**Provided data**:
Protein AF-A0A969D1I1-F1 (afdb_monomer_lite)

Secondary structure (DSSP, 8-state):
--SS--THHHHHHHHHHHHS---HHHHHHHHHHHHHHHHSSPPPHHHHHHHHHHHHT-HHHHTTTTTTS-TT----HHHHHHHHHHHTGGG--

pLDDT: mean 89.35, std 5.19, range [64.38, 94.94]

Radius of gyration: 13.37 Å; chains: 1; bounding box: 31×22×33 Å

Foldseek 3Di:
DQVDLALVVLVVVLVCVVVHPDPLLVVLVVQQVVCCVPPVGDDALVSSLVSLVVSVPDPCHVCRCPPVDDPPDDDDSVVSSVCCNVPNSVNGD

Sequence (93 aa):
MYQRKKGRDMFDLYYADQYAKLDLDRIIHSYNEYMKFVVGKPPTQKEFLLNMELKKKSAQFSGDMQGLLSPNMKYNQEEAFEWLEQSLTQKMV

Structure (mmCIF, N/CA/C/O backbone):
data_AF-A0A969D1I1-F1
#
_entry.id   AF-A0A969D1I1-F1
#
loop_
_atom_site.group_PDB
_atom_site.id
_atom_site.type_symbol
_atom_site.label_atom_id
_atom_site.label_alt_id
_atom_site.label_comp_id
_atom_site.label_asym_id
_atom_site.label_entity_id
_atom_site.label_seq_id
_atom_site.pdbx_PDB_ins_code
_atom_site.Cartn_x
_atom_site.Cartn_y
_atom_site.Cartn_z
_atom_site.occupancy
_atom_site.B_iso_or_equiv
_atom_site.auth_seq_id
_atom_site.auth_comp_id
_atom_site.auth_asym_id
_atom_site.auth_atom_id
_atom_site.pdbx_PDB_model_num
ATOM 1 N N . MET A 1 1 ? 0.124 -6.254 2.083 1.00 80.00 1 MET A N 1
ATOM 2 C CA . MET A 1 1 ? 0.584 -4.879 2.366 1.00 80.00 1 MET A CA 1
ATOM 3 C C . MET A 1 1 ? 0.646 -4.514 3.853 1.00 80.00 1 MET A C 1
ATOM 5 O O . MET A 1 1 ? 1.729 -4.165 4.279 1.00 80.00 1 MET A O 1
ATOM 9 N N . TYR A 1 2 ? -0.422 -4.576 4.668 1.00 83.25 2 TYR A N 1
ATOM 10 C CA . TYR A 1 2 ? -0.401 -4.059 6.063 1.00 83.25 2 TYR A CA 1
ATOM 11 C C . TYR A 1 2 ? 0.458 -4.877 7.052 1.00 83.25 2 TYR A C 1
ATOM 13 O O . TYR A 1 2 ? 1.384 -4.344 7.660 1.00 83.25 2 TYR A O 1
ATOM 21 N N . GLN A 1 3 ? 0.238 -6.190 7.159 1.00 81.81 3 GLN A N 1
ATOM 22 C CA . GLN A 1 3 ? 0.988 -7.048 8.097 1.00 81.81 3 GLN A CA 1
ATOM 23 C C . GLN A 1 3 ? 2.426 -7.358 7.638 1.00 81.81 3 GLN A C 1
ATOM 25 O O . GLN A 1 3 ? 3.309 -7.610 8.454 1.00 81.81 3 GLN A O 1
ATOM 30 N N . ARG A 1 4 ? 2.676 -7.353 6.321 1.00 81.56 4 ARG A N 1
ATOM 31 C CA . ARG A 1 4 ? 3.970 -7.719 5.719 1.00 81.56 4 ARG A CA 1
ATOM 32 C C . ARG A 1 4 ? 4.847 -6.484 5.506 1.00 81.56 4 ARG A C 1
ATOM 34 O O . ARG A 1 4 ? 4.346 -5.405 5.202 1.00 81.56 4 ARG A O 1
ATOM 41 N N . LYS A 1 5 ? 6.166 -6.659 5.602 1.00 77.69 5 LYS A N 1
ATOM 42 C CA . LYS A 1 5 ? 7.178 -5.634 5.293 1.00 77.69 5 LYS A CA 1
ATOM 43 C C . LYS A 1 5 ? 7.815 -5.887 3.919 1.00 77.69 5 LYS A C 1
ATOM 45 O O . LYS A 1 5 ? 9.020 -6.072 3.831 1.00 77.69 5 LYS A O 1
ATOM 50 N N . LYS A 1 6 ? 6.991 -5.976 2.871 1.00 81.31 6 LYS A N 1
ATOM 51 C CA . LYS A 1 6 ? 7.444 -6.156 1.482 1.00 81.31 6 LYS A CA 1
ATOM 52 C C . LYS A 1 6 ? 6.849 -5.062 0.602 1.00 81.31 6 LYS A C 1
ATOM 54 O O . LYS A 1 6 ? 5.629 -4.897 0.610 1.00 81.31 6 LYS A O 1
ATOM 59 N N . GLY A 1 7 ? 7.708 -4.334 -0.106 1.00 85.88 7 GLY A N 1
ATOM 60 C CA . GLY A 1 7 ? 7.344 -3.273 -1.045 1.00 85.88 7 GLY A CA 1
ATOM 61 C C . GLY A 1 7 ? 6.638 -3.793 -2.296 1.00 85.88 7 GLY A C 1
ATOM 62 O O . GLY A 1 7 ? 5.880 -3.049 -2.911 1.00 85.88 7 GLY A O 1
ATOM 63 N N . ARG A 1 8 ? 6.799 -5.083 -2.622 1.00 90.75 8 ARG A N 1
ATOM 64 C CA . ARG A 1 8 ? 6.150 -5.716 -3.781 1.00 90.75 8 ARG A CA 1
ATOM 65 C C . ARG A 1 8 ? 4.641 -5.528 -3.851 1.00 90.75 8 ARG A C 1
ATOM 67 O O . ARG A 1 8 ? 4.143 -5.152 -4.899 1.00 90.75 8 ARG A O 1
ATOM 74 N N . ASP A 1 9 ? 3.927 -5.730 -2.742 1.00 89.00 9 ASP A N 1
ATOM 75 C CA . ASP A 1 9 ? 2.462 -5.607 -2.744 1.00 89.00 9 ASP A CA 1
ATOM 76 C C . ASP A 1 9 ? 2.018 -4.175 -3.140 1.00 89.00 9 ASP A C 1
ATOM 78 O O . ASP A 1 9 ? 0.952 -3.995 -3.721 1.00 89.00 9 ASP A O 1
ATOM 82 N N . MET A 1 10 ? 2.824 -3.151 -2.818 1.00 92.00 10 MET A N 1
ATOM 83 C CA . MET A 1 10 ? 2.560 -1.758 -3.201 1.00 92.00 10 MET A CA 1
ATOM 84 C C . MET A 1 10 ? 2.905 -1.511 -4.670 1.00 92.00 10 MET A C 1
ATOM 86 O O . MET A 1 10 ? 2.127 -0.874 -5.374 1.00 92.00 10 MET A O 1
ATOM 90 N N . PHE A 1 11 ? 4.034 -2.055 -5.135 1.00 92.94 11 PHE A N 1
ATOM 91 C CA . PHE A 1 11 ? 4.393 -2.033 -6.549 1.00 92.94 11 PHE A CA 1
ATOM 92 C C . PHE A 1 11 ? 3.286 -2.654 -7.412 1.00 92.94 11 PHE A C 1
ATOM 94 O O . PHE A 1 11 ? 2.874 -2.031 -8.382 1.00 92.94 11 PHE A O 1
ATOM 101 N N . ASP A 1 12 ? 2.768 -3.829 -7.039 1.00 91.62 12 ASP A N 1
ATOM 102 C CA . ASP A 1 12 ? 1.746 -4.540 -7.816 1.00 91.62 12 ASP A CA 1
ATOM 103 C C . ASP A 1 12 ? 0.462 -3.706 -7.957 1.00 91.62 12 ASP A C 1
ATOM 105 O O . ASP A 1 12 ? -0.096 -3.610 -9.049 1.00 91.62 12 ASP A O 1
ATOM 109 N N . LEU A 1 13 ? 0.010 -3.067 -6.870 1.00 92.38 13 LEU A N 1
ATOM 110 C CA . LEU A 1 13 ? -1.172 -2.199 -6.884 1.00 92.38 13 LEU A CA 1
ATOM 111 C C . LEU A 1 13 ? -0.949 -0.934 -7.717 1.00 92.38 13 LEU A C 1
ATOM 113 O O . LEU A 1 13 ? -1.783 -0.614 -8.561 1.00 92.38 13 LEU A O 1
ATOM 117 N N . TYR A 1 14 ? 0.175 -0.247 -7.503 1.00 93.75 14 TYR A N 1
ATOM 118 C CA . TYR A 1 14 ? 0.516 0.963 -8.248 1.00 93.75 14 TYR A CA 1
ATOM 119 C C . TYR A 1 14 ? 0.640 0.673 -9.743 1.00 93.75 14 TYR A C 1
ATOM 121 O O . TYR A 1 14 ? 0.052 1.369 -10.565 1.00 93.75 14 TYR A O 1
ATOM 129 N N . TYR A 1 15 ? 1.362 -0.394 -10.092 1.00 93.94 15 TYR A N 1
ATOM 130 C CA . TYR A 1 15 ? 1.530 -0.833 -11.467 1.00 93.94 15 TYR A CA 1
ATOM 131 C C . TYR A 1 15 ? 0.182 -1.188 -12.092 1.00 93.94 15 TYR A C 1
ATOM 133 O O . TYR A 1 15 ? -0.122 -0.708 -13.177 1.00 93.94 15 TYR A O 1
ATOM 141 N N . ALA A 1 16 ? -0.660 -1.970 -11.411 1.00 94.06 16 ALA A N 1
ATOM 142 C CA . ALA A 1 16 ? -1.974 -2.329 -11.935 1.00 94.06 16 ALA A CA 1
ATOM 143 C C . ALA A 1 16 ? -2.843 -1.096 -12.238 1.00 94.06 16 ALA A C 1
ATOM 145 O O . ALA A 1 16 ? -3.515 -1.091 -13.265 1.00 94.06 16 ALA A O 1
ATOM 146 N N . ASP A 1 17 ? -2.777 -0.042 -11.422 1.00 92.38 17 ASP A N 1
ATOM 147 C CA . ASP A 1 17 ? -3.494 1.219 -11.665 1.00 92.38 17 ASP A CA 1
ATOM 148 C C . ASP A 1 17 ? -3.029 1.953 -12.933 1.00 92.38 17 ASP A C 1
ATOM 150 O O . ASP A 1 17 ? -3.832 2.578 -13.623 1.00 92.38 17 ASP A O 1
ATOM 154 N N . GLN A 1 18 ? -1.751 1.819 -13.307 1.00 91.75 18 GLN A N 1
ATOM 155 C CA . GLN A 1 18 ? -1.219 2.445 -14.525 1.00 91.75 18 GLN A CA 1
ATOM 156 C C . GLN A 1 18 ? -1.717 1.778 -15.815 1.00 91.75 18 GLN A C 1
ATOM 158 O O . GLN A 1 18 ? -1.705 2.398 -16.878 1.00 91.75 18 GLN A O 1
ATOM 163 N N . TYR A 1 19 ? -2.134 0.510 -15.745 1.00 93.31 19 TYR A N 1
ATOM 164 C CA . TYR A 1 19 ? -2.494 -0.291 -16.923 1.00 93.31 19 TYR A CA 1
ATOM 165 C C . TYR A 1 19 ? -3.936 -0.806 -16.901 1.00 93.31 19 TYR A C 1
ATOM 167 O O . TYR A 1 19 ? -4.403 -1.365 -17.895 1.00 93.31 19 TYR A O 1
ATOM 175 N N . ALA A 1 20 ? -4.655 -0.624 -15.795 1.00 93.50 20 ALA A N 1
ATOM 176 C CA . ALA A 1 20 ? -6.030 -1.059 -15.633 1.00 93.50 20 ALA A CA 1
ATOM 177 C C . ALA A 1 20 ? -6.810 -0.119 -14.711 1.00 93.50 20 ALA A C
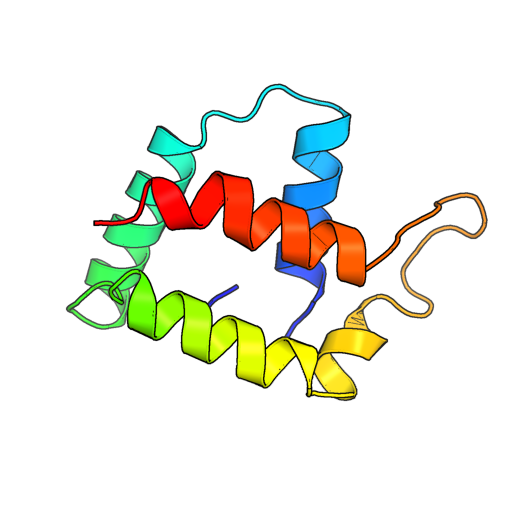 1
ATOM 179 O O . ALA A 1 20 ? -6.287 0.454 -13.762 1.00 93.50 20 ALA A O 1
ATOM 180 N N . LYS A 1 21 ? -8.119 -0.019 -14.954 1.00 92.31 21 LYS A N 1
ATOM 181 C CA . LYS A 1 21 ? -9.022 0.691 -14.050 1.00 92.31 21 LYS A CA 1
ATOM 182 C C . LYS A 1 21 ? -9.307 -0.179 -12.828 1.00 92.31 21 LYS A C 1
ATOM 184 O O . LYS A 1 21 ? -10.055 -1.153 -12.930 1.00 92.31 21 LYS A O 1
ATOM 189 N N . LEU A 1 22 ? -8.737 0.184 -11.683 1.00 92.81 22 LEU A N 1
ATOM 190 C CA . LEU A 1 22 ? -8.975 -0.522 -10.428 1.00 92.81 22 LEU A CA 1
ATOM 191 C C . LEU A 1 22 ? -10.327 -0.150 -9.807 1.00 92.81 22 LEU A C 1
ATOM 193 O O . LEU A 1 22 ? -10.728 1.013 -9.771 1.00 92.81 22 LEU A O 1
ATOM 197 N N . ASP A 1 23 ? -11.018 -1.154 -9.265 1.00 94.25 23 ASP A N 1
ATOM 198 C CA . ASP A 1 23 ? -12.168 -0.960 -8.379 1.00 94.25 23 ASP A CA 1
ATOM 199 C C . ASP A 1 23 ? -11.662 -0.880 -6.932 1.00 94.25 23 ASP A C 1
ATOM 201 O O . ASP A 1 23 ? -11.566 -1.883 -6.218 1.00 94.25 23 ASP A O 1
ATOM 205 N N . LEU A 1 24 ? -11.266 0.329 -6.525 1.00 91.06 24 LEU A N 1
ATOM 206 C CA . LEU A 1 24 ? -10.683 0.575 -5.204 1.00 91.06 24 LEU A CA 1
ATOM 207 C C . LEU A 1 24 ? -11.658 0.244 -4.068 1.00 91.06 24 LEU A C 1
ATOM 209 O O . LEU A 1 24 ? -11.224 -0.216 -3.014 1.00 91.06 24 LEU A O 1
ATOM 213 N N . ASP A 1 25 ? -12.964 0.411 -4.288 1.00 91.94 25 ASP A N 1
ATOM 214 C CA . ASP A 1 25 ? -13.983 0.108 -3.281 1.00 91.94 25 ASP A CA 1
ATOM 215 C C . ASP A 1 25 ? -14.040 -1.403 -3.012 1.00 91.94 25 ASP A C 1
ATOM 217 O O . ASP A 1 25 ? -14.023 -1.834 -1.855 1.00 91.94 25 ASP A O 1
ATOM 221 N N . ARG A 1 26 ? -13.995 -2.235 -4.063 1.00 94.38 26 ARG A N 1
ATOM 222 C CA . ARG A 1 26 ? -13.894 -3.698 -3.906 1.00 94.38 26 ARG A CA 1
ATOM 223 C C . ARG A 1 26 ? -12.566 -4.147 -3.311 1.00 94.38 26 ARG A C 1
ATOM 225 O O . ARG A 1 26 ? -12.553 -5.090 -2.515 1.00 94.38 26 ARG A O 1
ATOM 232 N N . ILE A 1 27 ? -11.459 -3.502 -3.679 1.00 92.94 27 ILE A N 1
ATOM 233 C CA . ILE A 1 27 ? -10.136 -3.813 -3.119 1.00 92.94 27 ILE A CA 1
ATOM 234 C C . ILE A 1 27 ? -10.133 -3.555 -1.609 1.00 92.94 27 ILE A C 1
ATOM 236 O O . ILE A 1 27 ? -9.722 -4.424 -0.839 1.00 92.94 27 ILE A O 1
ATOM 240 N N . ILE A 1 28 ? -10.647 -2.404 -1.170 1.00 91.88 28 ILE A N 1
ATOM 241 C CA . ILE A 1 28 ? -10.714 -2.038 0.250 1.00 91.88 28 ILE A CA 1
ATOM 242 C C . ILE A 1 28 ? -11.698 -2.925 1.002 1.00 91.88 28 ILE A C 1
ATOM 244 O O . ILE A 1 28 ? -11
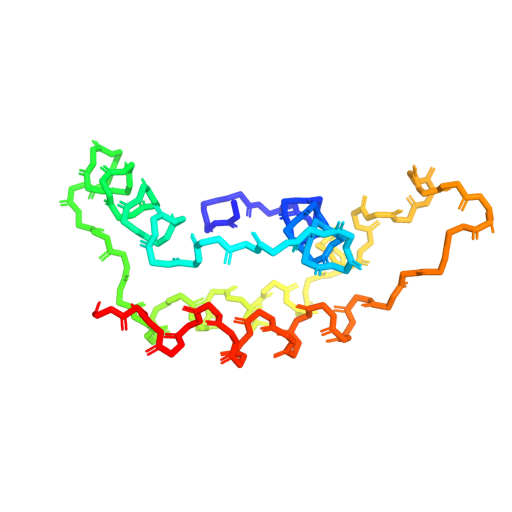.387 -3.373 2.104 1.00 91.88 28 ILE A O 1
ATOM 248 N N . HIS A 1 29 ? -12.848 -3.245 0.406 1.00 93.50 29 HIS A N 1
ATOM 249 C C
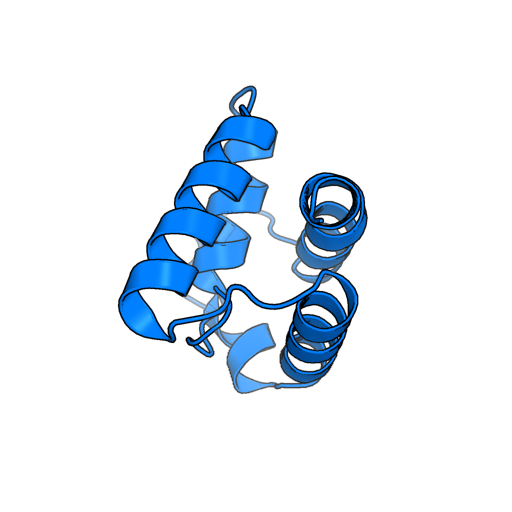A . HIS A 1 29 ? -13.783 -4.203 0.990 1.00 93.50 29 HIS A CA 1
ATOM 250 C C . HIS A 1 29 ? -13.111 -5.562 1.230 1.00 93.50 29 HIS A C 1
ATOM 252 O O . HIS A 1 29 ? -13.146 -6.081 2.344 1.00 93.50 29 HIS A O 1
ATOM 258 N N . SER A 1 30 ? -12.413 -6.092 0.221 1.00 93.62 30 SER A N 1
ATOM 259 C CA . SER A 1 30 ? -11.692 -7.367 0.324 1.00 93.62 30 SER A CA 1
ATOM 260 C C . SER A 1 30 ? -10.585 -7.314 1.380 1.00 93.62 30 SER A C 1
ATOM 262 O O . SER A 1 30 ? -10.411 -8.254 2.155 1.00 93.62 30 SER A O 1
ATOM 264 N N . TYR A 1 31 ? -9.853 -6.199 1.445 1.00 92.31 31 TYR A N 1
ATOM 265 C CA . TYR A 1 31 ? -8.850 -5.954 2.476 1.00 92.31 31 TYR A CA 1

**Instructions to follow**: The line holding "ATOM 241 C CA" starts the copy and the line holding "ATOM 252 O O" ends it. Repeat those two lines above and all between them exactly, leaving out pictures.

**Result for this task**:
ATOM 241 C CA . ILE A 1 28 ? -10.714 -2.038 0.250 1.00 91.88 28 ILE A CA 1
ATOM 242 C C . ILE A 1 28 ? -11.698 -2.925 1.002 1.00 91.88 28 ILE A C 1
ATOM 244 O O . ILE A 1 28 ? -11
.387 -3.373 2.104 1.00 91.88 28 ILE A O 1
ATOM 248 N N . HIS A 1 29 ? -12.848 -3.245 0.406 1.00 93.50 29 HIS A N 1
ATOM 249 C C
A . HIS A 1 29 ? -13.783 -4.203 0.990 1.00 93.50 29 HIS A CA 1
ATOM 250 C C . HIS A 1 29 ? -13.111 -5.562 1.230 1.00 93.50 29 HIS A C 1
ATOM 252 O O . HIS A 1 29 ? -13.146 -6.081 2.344 1.00 93.50 29 HIS A O 1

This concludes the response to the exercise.